Корделия глянула на часы. Больше оставаться не стоило, и внутренности стянуло холодком. Ушел или нет? Она и радовалась, что встретила Йонниберга, и злилась от этого. Аккурат сегодня, здесь – и теперь снова потеряла в толпе, как и несколько лет назад. Как бы все сложилось, если бы они тогда не разминулись?

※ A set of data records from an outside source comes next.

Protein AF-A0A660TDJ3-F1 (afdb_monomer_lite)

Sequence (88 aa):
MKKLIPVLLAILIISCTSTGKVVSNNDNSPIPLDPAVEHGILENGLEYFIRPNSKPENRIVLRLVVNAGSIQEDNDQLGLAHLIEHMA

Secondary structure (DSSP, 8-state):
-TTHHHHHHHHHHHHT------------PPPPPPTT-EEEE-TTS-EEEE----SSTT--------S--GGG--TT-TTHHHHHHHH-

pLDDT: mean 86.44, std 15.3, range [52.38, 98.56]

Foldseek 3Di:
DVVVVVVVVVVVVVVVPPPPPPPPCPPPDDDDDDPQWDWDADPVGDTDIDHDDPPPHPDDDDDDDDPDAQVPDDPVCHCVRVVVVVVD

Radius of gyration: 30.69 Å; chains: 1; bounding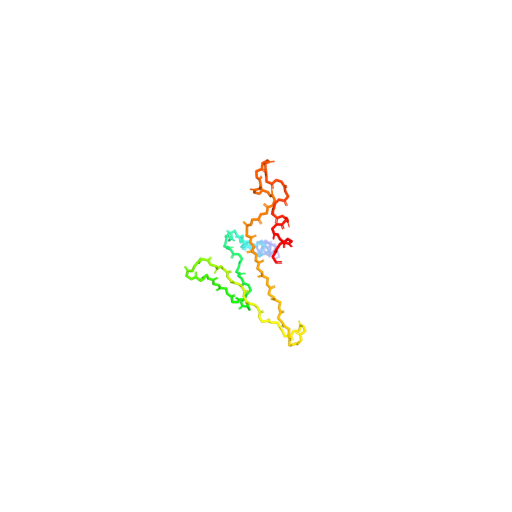 box: 62×27×88 Å

Structure (mmCIF, N/CA/C/O backbone):
data_AF-A0A660TDJ3-F1
#
_entry.id   AF-A0A660TDJ3-F1
#
loop_
_atom_site.group_PDB
_atom_site.id
_atom_site.type_symbol
_atom_site.label_atom_id
_atom_site.label_alt_id
_atom_site.label_comp_id
_atom_site.label_asym_id
_atom_site.label_entity_id
_atom_site.label_seq_id
_atom_site.pdbx_PDB_ins_code
_atom_site.Cartn_x
_atom_site.Cartn_y
_atom_site.Cartn_z
_atom_site.occupancy
_atom_site.B_iso_or_equiv
_atom_site.auth_seq_id
_atom_site.auth_comp_id
_atom_site.auth_asym_id
_atom_site.auth_atom_id
_atom_site.pdbx_PDB_model_num
ATOM 1 N N . MET A 1 1 ? 42.176 -9.693 66.453 1.00 54.22 1 MET A N 1
ATOM 2 C CA . MET A 1 1 ? 41.919 -8.664 65.413 1.00 54.22 1 MET A CA 1
ATOM 3 C C . MET A 1 1 ? 42.668 -8.904 64.091 1.00 54.22 1 MET A C 1
ATOM 5 O O . MET A 1 1 ? 42.085 -8.669 63.046 1.00 54.22 1 MET A O 1
ATOM 9 N N . LYS A 1 2 ? 43.900 -9.447 64.085 1.00 52.38 2 LYS A N 1
ATOM 10 C CA . LYS A 1 2 ? 44.707 -9.658 62.856 1.00 52.38 2 LYS A CA 1
ATOM 11 C C . LYS A 1 2 ? 44.152 -10.688 61.846 1.00 52.38 2 LYS A C 1
ATOM 13 O O . LYS A 1 2 ? 44.483 -10.611 60.674 1.00 52.38 2 LYS A O 1
ATOM 18 N N . LYS A 1 3 ? 43.293 -11.626 62.280 1.00 57.28 3 LYS A N 1
ATOM 19 C CA . LYS A 1 3 ? 42.622 -12.610 61.401 1.00 57.28 3 LYS A CA 1
ATOM 20 C C . LYS A 1 3 ? 41.218 -12.194 60.935 1.00 57.28 3 LYS A C 1
ATOM 22 O O . LYS A 1 3 ? 40.658 -12.871 60.088 1.00 57.28 3 LYS A O 1
ATOM 27 N N . LEU A 1 4 ? 40.673 -11.082 61.446 1.00 66.00 4 LEU A N 1
ATOM 28 C CA . LEU A 1 4 ? 39.356 -10.570 61.033 1.00 66.00 4 LEU A CA 1
ATOM 29 C C . LEU A 1 4 ? 39.432 -9.772 59.721 1.00 66.00 4 LEU A C 1
ATOM 31 O O . LEU A 1 4 ? 38.543 -9.873 58.887 1.00 66.00 4 LEU A O 1
ATOM 35 N N . ILE A 1 5 ? 40.520 -9.023 59.523 1.00 72.69 5 ILE A N 1
ATOM 36 C CA . ILE A 1 5 ? 40.768 -8.203 58.326 1.00 72.69 5 ILE A CA 1
ATOM 37 C C . ILE A 1 5 ? 40.810 -9.032 57.025 1.00 72.69 5 ILE A C 1
ATOM 39 O O . ILE A 1 5 ? 40.115 -8.653 56.085 1.00 72.69 5 ILE A O 1
ATOM 43 N N . PRO A 1 6 ? 41.537 -10.169 56.930 1.00 71.50 6 PRO A N 1
ATOM 44 C CA . PRO A 1 6 ? 41.554 -10.953 55.693 1.00 71.50 6 PRO A CA 1
ATOM 45 C C . PRO A 1 6 ? 40.208 -11.633 55.404 1.00 71.50 6 PRO A C 1
ATOM 47 O O . PRO A 1 6 ? 39.865 -11.825 54.244 1.00 71.50 6 PRO A O 1
ATOM 50 N N . VAL A 1 7 ? 39.422 -11.951 56.439 1.00 76.62 7 VAL A N 1
ATOM 51 C CA . VAL A 1 7 ? 38.081 -12.542 56.291 1.00 76.62 7 VAL A CA 1
ATOM 52 C C . VAL A 1 7 ? 37.089 -11.506 55.761 1.00 76.62 7 VAL A C 1
ATOM 54 O O . VAL A 1 7 ? 36.324 -11.805 54.849 1.00 76.62 7 VAL A O 1
ATOM 57 N N . LEU A 1 8 ? 37.147 -10.270 56.266 1.00 73.38 8 LEU A N 1
ATOM 58 C CA . LEU A 1 8 ? 36.302 -9.179 55.775 1.00 73.38 8 LEU A CA 1
ATOM 59 C C . LEU A 1 8 ? 36.640 -8.805 54.320 1.00 73.38 8 LEU A C 1
ATOM 61 O O . LEU A 1 8 ? 35.742 -8.540 53.524 1.00 73.38 8 LEU A O 1
ATOM 65 N N . LEU A 1 9 ? 37.930 -8.835 53.963 1.00 71.00 9 LEU A N 1
ATOM 66 C CA . LEU A 1 9 ? 38.400 -8.557 52.605 1.00 71.00 9 LEU A CA 1
ATOM 67 C C . LEU A 1 9 ? 38.009 -9.672 51.620 1.00 71.00 9 LEU A C 1
ATOM 69 O O . LEU A 1 9 ? 37.604 -9.379 50.500 1.00 71.00 9 LEU A O 1
ATOM 73 N N . ALA A 1 10 ? 38.053 -10.940 52.043 1.00 71.75 10 ALA A N 1
ATOM 74 C CA . ALA A 1 10 ? 37.604 -12.067 51.225 1.00 71.75 10 ALA A CA 1
ATOM 75 C C . ALA A 1 10 ? 36.094 -12.008 50.927 1.00 71.75 10 ALA A C 1
ATOM 77 O O . ALA A 1 10 ? 35.683 -12.251 49.796 1.00 71.75 10 ALA A O 1
ATOM 78 N N . ILE A 1 11 ? 35.271 -11.618 51.906 1.00 72.44 11 ILE A N 1
ATOM 79 C CA . ILE A 1 11 ? 33.818 -11.443 51.727 1.00 72.44 11 ILE A CA 1
ATOM 80 C C . ILE A 1 11 ? 33.511 -10.290 50.756 1.00 72.44 11 ILE A C 1
ATOM 82 O O . ILE A 1 11 ? 32.625 -10.414 49.912 1.00 72.44 11 ILE A O 1
ATOM 86 N N . LEU A 1 12 ? 34.279 -9.196 50.821 1.00 69.50 12 LEU A N 1
ATOM 87 C CA . LEU A 1 12 ? 34.136 -8.059 49.907 1.00 69.50 12 LEU A CA 1
ATOM 88 C C . LEU A 1 12 ? 34.474 -8.432 48.452 1.00 69.50 12 LEU A C 1
ATOM 90 O O . LEU A 1 12 ? 33.806 -7.974 47.527 1.00 69.50 12 LEU A O 1
ATOM 94 N N . ILE A 1 13 ? 35.473 -9.296 48.248 1.00 66.31 13 ILE A N 1
ATOM 95 C CA . ILE A 1 13 ? 35.871 -9.779 46.917 1.00 66.31 13 ILE A CA 1
ATOM 96 C C . ILE A 1 13 ? 34.816 -10.736 46.337 1.00 66.31 13 ILE A C 1
ATOM 98 O O . ILE A 1 13 ? 34.536 -10.678 45.142 1.00 66.31 13 ILE A O 1
ATOM 102 N N . ILE A 1 14 ? 34.177 -11.565 47.171 1.00 67.06 14 ILE A N 1
ATOM 103 C CA . ILE A 1 14 ? 33.115 -12.490 46.736 1.00 67.06 14 ILE A CA 1
ATOM 104 C C . ILE A 1 14 ? 31.863 -11.719 46.279 1.00 67.06 14 ILE A C 1
ATOM 106 O O . ILE A 1 14 ? 31.313 -12.030 45.222 1.00 67.06 14 ILE A O 1
ATOM 110 N N . SER A 1 15 ? 31.461 -10.660 46.995 1.00 60.06 15 SER A N 1
ATOM 111 C CA . SER A 1 15 ? 30.305 -9.825 46.609 1.00 60.06 15 SER A CA 1
ATOM 112 C C . SER A 1 15 ? 30.498 -9.020 45.317 1.00 60.06 15 SER A C 1
ATOM 114 O O . SER A 1 15 ? 29.516 -8.549 44.751 1.00 60.06 15 SER A O 1
ATOM 116 N N . CYS A 1 16 ? 31.731 -8.873 44.821 1.00 59.44 16 CYS A N 1
ATOM 117 C CA . CYS A 1 16 ? 32.016 -8.150 43.577 1.00 59.44 16 CYS A CA 1
ATOM 118 C C . CYS A 1 16 ? 31.934 -9.042 42.318 1.00 59.44 16 CYS A C 1
ATOM 120 O O . CYS A 1 16 ? 32.184 -8.581 41.209 1.00 59.44 16 CYS A O 1
ATOM 122 N N . THR A 1 17 ? 31.576 -10.324 42.465 1.00 56.88 17 THR A N 1
ATOM 123 C CA . THR A 1 17 ? 31.478 -11.278 41.344 1.00 56.88 17 THR A CA 1
ATOM 124 C C . THR A 1 17 ? 30.042 -11.529 40.876 1.00 56.88 17 THR A C 1
ATOM 126 O O . THR A 1 17 ? 29.736 -12.589 40.324 1.00 56.88 17 THR A O 1
ATOM 129 N N . SER A 1 18 ? 29.149 -10.542 41.028 1.00 59.81 18 SER A N 1
ATOM 130 C CA . SER A 1 18 ? 27.892 -10.504 40.275 1.00 59.81 18 SER A CA 1
ATOM 131 C C . SER A 1 18 ? 28.212 -10.339 38.787 1.00 59.81 18 SER A C 1
ATOM 133 O O . SER A 1 18 ? 28.268 -9.245 38.231 1.00 59.81 18 SER A O 1
ATOM 135 N N . THR A 1 19 ? 28.444 -11.470 38.125 1.00 60.31 19 THR A N 1
ATOM 136 C CA . THR A 1 19 ? 28.452 -11.582 36.671 1.00 60.31 19 THR A CA 1
ATOM 137 C C . THR A 1 19 ? 27.046 -11.252 36.183 1.00 60.31 19 THR A C 1
ATOM 139 O O . THR A 1 19 ? 26.183 -12.115 36.036 1.00 60.31 19 THR A O 1
ATOM 142 N N . GLY A 1 20 ? 26.788 -9.960 35.978 1.00 62.06 20 GLY A N 1
ATOM 143 C CA . GLY A 1 20 ? 25.640 -9.504 35.219 1.00 62.06 20 GLY A CA 1
ATOM 144 C C . GLY A 1 20 ? 25.721 -10.160 33.849 1.00 62.06 20 GLY A C 1
ATOM 145 O O . GLY A 1 20 ? 26.611 -9.851 33.059 1.00 62.06 20 GLY A O 1
ATOM 146 N N . LYS A 1 21 ? 24.824 -11.112 33.579 1.00 58.09 21 LYS A N 1
ATOM 147 C CA . LYS A 1 21 ? 24.608 -11.605 32.224 1.00 58.09 21 LYS A CA 1
ATOM 148 C C . LYS A 1 21 ? 24.111 -10.413 31.416 1.00 58.09 21 LYS A C 1
ATOM 150 O O . LYS A 1 21 ? 22.946 -10.041 31.514 1.00 58.09 21 LYS A O 1
ATOM 155 N N . VAL A 1 22 ? 25.009 -9.790 30.659 1.00 61.56 22 VAL A N 1
ATOM 156 C CA . VAL A 1 22 ? 24.631 -8.869 29.592 1.00 61.56 22 VAL A CA 1
ATOM 157 C C . VAL A 1 22 ? 23.848 -9.715 28.598 1.00 61.56 22 VAL A C 1
ATOM 159 O O . VAL A 1 22 ? 24.419 -10.537 27.882 1.00 61.56 22 VAL A O 1
ATOM 162 N N . VAL A 1 23 ? 22.523 -9.588 28.622 1.00 63.19 23 VAL A N 1
ATOM 163 C CA . VAL A 1 23 ? 21.663 -10.164 27.593 1.00 63.19 23 VAL A CA 1
ATOM 164 C C . VAL A 1 23 ? 21.939 -9.356 26.332 1.00 63.19 23 VAL A C 1
ATOM 166 O O . VAL A 1 23 ? 21.393 -8.274 26.134 1.00 63.19 23 VAL A O 1
ATOM 169 N N . SER A 1 24 ? 22.864 -9.847 25.511 1.00 60.12 24 SER A N 1
ATOM 170 C CA . SER A 1 24 ? 23.045 -9.340 24.159 1.00 60.12 24 SER A CA 1
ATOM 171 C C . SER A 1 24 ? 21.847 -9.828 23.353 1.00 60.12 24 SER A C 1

Корделия в отчаянии сжала часы в руке, и циферблат с хрустом треснул. Статный, красивый юноша подошел к девушке, открыл ей рот и невозмутимо сунул нож промеж зубов. Девушка напряглась, и Корделия тоже напряглась, перестала дышать. Она представила, что эта глупышка ничего не видит из-за пластырей на глазах и только чувствует, как холодная сталь елозит, скребет по зубам и упирается в небо. Корделию передернуло, но тут молодой человек вынул нож изо рта "предмета", поводил лезвием в полосе солнечного света и скрылся. Корделия на секунду почувствовала облегчение, а потом к девушке приблизился еще один господин и стал развязывать шнуровку на платье. Дородная женщина взяла его за плечо и сказала что-то. Тот не отреагировал.
Корделии сделалось неловко. Она посмотрела вокруг – люди вели себя так, будто ничего неестественного не происходило. И Йонниберга все не было, и женщина все визжала "Уйди!", и чувствовалось по голосу, что у нее уже нет сил, но и замолчать она уже не сможет.